### What the task requires
Copy the data exactly from the line that contains "ATOM 1 N N . MET A 1 1 ? -30.781" through the line that contains "ATOM 5 O O . MET A 1 1 ? -28.5", keeping both end lines and leaving out everything else.

### The data
• • • • • • •

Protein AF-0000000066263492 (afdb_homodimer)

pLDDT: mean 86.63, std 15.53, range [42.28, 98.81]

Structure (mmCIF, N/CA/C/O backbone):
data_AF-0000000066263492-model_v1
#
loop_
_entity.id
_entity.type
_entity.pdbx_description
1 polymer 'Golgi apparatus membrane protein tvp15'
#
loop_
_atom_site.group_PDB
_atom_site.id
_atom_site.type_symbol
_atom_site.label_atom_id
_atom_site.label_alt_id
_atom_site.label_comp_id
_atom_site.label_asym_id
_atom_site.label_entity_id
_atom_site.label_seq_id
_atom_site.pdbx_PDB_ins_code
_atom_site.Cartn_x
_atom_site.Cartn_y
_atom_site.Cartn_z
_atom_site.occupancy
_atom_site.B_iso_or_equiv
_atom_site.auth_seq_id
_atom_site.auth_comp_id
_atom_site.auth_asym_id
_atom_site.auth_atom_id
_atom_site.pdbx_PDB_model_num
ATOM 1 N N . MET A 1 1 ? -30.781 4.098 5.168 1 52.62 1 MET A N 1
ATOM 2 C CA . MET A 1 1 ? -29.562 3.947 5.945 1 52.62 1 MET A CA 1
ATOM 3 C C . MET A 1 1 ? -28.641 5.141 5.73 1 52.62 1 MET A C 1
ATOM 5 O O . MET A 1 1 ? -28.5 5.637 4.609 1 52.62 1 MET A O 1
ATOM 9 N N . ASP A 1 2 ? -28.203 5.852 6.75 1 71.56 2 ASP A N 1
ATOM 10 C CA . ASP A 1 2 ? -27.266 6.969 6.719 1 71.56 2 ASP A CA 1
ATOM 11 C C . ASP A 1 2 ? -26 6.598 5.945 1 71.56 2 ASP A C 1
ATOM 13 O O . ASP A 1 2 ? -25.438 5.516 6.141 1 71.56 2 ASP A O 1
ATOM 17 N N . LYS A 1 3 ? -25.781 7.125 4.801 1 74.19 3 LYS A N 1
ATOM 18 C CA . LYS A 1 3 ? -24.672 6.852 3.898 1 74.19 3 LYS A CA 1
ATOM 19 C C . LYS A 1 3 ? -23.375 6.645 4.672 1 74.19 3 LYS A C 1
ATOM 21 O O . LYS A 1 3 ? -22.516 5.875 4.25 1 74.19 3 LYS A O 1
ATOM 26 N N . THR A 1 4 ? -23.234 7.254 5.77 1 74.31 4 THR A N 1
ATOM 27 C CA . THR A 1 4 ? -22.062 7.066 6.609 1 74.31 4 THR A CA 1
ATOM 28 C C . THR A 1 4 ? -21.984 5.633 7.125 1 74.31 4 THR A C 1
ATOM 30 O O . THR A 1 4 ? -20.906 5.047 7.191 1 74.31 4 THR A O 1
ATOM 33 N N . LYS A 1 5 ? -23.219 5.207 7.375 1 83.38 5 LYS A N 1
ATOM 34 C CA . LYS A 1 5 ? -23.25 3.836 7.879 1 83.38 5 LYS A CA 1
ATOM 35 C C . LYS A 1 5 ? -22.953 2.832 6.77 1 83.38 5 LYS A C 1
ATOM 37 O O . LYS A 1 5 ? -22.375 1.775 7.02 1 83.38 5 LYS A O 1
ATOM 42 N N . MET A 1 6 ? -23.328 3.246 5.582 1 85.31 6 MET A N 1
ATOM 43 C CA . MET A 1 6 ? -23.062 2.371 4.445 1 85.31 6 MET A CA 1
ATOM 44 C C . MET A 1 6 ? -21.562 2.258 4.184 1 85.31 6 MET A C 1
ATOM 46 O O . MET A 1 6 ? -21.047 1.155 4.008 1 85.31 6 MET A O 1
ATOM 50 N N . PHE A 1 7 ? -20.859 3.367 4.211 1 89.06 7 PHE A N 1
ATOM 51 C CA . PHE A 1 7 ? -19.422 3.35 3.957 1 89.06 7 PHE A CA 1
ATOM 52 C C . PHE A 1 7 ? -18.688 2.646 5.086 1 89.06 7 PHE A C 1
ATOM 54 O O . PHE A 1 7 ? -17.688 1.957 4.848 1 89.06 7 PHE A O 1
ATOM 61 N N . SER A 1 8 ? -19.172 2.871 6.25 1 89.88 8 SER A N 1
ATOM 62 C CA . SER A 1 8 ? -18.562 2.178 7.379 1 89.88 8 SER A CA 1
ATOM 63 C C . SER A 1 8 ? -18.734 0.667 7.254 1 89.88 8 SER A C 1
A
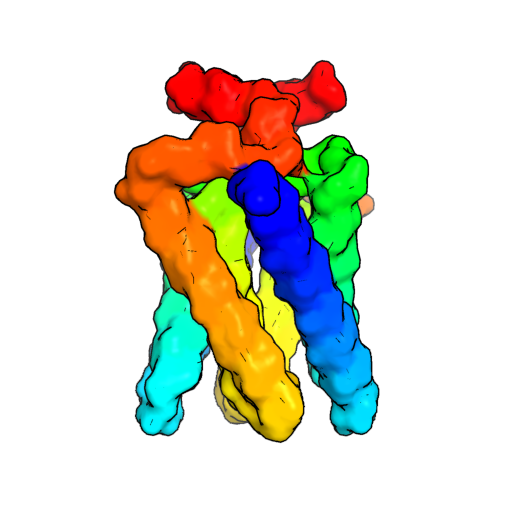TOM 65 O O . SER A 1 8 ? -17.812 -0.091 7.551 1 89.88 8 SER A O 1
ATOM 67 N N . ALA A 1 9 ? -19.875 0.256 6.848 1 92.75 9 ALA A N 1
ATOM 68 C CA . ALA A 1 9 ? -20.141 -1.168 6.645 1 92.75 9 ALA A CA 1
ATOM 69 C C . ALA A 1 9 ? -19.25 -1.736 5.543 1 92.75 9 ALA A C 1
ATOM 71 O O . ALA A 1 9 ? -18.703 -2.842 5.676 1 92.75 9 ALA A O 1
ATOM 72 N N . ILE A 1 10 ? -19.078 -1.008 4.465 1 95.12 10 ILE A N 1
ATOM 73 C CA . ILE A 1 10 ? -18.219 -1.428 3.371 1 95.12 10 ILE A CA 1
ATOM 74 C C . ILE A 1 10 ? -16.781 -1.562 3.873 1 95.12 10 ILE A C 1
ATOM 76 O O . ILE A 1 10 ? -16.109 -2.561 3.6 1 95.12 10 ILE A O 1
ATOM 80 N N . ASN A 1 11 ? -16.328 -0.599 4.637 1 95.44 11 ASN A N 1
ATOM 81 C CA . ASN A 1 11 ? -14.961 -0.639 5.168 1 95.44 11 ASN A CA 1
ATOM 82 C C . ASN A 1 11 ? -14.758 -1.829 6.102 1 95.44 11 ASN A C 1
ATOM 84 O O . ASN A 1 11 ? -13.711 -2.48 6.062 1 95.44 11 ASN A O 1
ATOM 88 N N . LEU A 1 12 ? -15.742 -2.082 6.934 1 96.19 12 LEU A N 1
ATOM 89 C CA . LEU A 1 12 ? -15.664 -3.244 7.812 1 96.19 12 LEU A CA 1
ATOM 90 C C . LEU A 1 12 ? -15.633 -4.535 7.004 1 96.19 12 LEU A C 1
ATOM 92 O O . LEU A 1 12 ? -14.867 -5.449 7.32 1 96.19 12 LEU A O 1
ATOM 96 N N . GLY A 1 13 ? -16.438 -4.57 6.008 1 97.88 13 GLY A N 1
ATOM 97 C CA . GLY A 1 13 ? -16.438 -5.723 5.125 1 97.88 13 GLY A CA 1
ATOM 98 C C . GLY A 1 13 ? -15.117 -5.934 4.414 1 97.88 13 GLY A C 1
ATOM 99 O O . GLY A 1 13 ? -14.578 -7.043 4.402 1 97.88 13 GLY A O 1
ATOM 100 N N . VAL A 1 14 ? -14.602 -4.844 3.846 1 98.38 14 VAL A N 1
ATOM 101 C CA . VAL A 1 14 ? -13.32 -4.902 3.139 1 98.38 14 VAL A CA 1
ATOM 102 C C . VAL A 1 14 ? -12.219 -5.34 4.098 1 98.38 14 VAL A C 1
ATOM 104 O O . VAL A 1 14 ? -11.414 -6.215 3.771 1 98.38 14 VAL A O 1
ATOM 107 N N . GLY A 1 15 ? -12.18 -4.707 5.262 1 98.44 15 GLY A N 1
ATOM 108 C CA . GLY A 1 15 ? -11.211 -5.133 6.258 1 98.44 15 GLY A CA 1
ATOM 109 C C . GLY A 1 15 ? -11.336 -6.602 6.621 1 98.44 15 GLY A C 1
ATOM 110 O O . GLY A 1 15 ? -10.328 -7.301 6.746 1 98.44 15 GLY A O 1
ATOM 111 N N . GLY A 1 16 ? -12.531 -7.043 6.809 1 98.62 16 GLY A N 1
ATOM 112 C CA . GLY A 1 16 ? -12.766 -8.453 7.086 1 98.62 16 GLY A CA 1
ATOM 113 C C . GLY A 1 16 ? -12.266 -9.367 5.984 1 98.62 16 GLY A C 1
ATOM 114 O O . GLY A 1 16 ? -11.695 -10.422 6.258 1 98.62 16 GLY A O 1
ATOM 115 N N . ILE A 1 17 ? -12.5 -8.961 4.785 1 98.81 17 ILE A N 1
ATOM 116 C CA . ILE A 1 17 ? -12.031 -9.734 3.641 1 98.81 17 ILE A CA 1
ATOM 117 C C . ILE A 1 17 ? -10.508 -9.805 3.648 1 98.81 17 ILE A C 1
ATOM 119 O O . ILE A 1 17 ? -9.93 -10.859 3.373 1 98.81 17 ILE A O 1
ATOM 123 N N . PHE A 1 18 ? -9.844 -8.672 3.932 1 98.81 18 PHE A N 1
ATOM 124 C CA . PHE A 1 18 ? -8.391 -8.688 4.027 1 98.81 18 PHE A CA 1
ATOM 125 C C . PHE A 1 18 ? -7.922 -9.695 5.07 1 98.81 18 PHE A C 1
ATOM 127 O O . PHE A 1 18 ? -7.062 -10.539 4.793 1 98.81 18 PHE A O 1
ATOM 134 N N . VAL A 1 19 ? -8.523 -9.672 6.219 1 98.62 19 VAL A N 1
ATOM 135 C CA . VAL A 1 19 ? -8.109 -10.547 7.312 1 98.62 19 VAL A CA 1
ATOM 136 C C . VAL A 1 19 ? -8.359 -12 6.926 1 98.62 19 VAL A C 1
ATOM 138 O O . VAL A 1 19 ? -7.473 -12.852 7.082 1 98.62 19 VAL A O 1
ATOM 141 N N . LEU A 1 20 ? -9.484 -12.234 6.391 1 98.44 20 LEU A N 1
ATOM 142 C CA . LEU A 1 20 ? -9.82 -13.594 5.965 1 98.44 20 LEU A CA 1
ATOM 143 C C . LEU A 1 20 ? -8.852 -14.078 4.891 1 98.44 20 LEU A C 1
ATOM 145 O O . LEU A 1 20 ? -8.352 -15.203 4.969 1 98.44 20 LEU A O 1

• • • • • • •

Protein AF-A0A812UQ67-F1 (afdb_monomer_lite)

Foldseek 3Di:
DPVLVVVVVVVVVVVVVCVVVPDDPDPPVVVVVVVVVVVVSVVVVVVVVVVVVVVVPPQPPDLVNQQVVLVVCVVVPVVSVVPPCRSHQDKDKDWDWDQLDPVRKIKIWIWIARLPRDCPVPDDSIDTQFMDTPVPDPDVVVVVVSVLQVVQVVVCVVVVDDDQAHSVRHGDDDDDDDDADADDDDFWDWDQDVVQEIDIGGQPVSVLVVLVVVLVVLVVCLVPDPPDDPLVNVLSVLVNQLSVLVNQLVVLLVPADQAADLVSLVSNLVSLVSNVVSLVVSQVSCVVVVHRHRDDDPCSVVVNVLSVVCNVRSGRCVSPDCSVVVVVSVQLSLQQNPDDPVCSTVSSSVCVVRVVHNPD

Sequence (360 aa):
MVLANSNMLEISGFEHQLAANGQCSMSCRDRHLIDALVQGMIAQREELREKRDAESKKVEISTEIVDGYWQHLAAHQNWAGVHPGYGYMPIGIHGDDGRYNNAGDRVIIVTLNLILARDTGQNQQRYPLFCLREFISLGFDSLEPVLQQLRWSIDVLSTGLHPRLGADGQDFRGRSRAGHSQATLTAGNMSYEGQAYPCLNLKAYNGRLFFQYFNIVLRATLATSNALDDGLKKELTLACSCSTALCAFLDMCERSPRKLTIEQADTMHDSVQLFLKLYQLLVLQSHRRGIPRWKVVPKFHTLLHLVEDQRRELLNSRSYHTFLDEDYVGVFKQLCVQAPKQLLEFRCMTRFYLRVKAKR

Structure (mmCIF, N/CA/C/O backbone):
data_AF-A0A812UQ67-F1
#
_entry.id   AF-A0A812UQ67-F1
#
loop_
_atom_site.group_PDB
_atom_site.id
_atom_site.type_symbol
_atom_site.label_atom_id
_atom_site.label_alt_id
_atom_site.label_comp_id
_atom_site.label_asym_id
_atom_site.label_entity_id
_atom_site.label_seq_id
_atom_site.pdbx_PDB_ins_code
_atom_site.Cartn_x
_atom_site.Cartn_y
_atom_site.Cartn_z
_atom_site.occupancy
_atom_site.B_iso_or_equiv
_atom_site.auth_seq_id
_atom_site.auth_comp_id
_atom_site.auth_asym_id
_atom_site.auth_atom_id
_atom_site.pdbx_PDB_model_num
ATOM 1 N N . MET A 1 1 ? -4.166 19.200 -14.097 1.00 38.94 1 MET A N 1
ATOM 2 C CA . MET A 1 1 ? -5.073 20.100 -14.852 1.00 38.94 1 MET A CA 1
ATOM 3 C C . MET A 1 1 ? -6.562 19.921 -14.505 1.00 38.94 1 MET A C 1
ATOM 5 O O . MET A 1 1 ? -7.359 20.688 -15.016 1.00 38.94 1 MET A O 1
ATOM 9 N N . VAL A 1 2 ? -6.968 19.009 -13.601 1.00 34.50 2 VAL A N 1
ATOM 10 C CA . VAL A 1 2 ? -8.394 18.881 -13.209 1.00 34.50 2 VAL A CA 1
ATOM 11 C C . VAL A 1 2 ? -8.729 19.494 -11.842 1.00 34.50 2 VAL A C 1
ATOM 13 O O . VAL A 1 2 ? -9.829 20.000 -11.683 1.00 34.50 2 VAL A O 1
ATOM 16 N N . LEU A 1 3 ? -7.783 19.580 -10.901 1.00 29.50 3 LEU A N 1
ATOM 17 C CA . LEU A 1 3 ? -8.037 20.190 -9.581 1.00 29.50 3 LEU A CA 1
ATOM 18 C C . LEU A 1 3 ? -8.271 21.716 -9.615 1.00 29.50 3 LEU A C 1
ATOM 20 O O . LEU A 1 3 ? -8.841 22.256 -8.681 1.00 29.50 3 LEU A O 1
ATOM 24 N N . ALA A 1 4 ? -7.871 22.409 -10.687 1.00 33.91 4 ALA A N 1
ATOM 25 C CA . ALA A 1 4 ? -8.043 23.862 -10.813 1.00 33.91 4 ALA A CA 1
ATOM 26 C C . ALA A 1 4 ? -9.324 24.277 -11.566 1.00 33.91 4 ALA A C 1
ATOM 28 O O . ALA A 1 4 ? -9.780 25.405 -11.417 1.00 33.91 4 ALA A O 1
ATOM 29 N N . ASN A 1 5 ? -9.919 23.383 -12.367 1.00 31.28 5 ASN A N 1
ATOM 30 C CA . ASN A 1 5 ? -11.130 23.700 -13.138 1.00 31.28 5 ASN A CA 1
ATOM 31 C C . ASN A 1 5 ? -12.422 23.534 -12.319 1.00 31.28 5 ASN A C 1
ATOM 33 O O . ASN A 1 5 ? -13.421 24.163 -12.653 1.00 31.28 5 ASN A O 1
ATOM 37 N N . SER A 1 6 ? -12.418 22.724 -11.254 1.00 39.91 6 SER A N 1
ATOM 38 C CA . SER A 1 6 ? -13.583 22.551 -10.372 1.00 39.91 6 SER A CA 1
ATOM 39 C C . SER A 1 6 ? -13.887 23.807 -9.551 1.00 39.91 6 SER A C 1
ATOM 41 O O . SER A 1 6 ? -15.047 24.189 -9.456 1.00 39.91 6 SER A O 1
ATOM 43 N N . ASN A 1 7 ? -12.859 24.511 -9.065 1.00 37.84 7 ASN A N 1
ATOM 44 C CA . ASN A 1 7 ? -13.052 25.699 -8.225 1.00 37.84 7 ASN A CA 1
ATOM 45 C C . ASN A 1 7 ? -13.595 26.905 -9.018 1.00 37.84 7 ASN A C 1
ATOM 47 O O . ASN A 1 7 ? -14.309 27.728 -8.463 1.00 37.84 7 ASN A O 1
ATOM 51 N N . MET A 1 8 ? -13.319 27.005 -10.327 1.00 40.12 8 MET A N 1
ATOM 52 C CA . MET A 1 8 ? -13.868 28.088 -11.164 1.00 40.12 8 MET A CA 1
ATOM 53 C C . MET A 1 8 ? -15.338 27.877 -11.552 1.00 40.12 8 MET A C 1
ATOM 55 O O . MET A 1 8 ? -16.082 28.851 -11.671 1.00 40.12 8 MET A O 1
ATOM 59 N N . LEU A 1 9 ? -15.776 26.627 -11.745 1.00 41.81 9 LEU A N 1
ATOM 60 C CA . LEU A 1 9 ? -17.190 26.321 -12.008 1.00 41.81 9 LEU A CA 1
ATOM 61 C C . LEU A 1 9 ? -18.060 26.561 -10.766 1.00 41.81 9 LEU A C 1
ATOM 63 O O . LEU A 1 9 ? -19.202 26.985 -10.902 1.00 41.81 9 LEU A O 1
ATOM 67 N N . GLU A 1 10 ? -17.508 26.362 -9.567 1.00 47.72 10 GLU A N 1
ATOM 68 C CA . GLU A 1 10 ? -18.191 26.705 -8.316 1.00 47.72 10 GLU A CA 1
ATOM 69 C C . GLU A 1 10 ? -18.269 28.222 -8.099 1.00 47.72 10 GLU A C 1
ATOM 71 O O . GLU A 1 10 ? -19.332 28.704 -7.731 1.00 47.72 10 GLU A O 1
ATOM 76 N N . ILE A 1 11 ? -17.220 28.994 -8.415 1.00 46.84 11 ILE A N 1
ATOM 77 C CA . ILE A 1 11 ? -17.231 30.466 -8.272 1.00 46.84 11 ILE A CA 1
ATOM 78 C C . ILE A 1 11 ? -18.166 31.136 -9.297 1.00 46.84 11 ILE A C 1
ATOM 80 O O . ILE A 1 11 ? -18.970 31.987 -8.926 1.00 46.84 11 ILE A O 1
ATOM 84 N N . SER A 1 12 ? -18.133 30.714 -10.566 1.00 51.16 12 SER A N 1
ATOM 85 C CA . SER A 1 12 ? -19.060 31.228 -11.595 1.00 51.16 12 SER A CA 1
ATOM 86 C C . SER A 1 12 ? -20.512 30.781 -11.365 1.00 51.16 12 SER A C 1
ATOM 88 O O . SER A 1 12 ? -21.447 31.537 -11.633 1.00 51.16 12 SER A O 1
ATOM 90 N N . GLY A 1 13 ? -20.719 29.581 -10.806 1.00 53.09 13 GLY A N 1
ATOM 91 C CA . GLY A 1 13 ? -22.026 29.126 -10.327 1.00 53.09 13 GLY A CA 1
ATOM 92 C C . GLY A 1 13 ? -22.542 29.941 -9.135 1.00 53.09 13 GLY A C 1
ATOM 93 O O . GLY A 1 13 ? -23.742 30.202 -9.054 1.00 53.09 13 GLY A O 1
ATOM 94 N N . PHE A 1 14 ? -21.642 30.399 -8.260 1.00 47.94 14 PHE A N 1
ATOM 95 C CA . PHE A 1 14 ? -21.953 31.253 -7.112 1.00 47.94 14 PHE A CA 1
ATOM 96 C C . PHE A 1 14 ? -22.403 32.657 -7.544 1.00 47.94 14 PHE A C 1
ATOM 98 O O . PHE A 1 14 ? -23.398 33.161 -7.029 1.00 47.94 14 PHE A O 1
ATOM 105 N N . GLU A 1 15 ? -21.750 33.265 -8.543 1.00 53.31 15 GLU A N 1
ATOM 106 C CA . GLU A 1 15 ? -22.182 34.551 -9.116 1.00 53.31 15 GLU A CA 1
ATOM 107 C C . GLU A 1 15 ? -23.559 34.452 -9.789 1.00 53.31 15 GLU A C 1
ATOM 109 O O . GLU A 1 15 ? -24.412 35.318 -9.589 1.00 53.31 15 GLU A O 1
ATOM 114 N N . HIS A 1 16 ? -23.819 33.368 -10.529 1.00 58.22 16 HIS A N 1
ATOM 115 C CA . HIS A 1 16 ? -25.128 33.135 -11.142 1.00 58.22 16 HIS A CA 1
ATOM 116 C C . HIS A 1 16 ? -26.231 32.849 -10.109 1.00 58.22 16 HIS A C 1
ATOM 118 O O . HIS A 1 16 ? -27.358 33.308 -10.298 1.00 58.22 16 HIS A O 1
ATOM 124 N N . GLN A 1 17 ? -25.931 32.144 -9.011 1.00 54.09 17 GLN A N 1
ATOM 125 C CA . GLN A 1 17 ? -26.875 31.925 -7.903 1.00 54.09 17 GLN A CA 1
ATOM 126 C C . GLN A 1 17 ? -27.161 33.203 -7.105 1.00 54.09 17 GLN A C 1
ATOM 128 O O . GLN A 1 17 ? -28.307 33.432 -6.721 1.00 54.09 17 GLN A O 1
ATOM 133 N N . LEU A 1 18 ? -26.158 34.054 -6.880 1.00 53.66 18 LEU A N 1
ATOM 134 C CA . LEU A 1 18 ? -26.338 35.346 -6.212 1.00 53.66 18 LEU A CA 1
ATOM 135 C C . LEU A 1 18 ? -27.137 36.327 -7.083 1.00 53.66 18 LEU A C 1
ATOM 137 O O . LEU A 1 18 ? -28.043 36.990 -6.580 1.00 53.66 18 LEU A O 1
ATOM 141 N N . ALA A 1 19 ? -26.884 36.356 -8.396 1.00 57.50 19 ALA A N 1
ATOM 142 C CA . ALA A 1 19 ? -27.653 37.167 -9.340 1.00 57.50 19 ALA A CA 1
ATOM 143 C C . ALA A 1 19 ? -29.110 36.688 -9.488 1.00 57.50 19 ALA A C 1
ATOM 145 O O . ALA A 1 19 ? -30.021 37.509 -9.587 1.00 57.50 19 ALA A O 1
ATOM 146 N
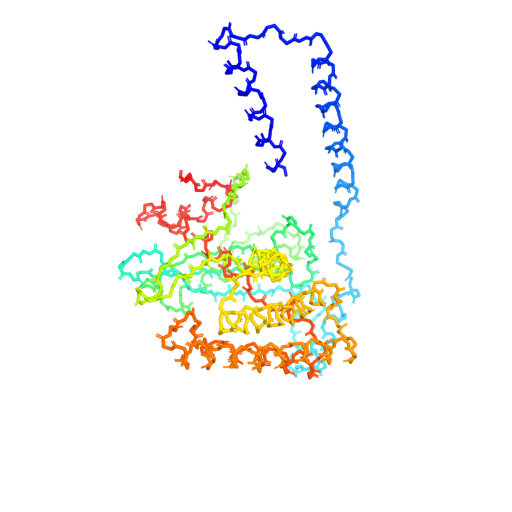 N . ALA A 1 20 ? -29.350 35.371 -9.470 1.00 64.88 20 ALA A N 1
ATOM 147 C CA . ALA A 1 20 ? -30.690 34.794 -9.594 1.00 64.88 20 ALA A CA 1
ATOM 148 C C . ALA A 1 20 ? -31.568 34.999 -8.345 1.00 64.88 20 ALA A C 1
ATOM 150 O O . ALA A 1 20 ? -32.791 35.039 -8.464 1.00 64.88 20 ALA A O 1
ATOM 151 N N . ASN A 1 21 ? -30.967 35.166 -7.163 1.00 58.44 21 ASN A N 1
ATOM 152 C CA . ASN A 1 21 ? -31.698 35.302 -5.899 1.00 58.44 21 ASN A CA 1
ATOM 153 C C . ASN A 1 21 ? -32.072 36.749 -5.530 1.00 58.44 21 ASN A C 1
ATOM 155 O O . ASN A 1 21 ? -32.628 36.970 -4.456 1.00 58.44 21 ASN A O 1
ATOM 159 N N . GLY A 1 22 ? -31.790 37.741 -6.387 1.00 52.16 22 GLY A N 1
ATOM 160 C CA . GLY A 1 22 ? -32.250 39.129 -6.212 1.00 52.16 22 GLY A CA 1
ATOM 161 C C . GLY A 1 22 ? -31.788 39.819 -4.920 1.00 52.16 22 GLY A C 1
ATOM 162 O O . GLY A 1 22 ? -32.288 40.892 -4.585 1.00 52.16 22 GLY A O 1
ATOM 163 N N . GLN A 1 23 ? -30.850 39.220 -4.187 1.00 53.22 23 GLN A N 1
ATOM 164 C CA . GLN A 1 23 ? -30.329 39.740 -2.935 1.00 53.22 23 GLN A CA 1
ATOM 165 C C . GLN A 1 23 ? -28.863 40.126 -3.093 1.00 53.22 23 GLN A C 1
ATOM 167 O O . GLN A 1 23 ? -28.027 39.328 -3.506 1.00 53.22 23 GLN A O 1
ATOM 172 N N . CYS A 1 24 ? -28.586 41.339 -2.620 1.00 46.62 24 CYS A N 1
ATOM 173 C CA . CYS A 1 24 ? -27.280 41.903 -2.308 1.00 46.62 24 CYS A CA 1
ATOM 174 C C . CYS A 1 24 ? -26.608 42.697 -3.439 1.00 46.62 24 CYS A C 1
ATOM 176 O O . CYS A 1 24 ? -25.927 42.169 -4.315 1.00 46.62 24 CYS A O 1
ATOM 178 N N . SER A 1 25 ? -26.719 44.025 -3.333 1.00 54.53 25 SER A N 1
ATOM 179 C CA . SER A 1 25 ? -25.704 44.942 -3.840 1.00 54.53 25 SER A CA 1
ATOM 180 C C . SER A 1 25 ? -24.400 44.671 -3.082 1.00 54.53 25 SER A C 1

• • • • • • •

### Answer section
ATOM 1 N N . MET A 1 1 ? -30.781 4.098 5.168 1 52.62 1 MET A N 1
ATOM 2 C CA . MET A 1 1 ? -29.562 3.947 5.945 1 52.62 1 MET A CA 1
ATOM 3 C C . MET A 1 1 ? -28.641 5.141 5.73 1 52.62 1 MET A C 1
ATOM 5 O O . MET A 1 1 ? -28.5 5.637 4.609 1 52.62 1 MET A O 1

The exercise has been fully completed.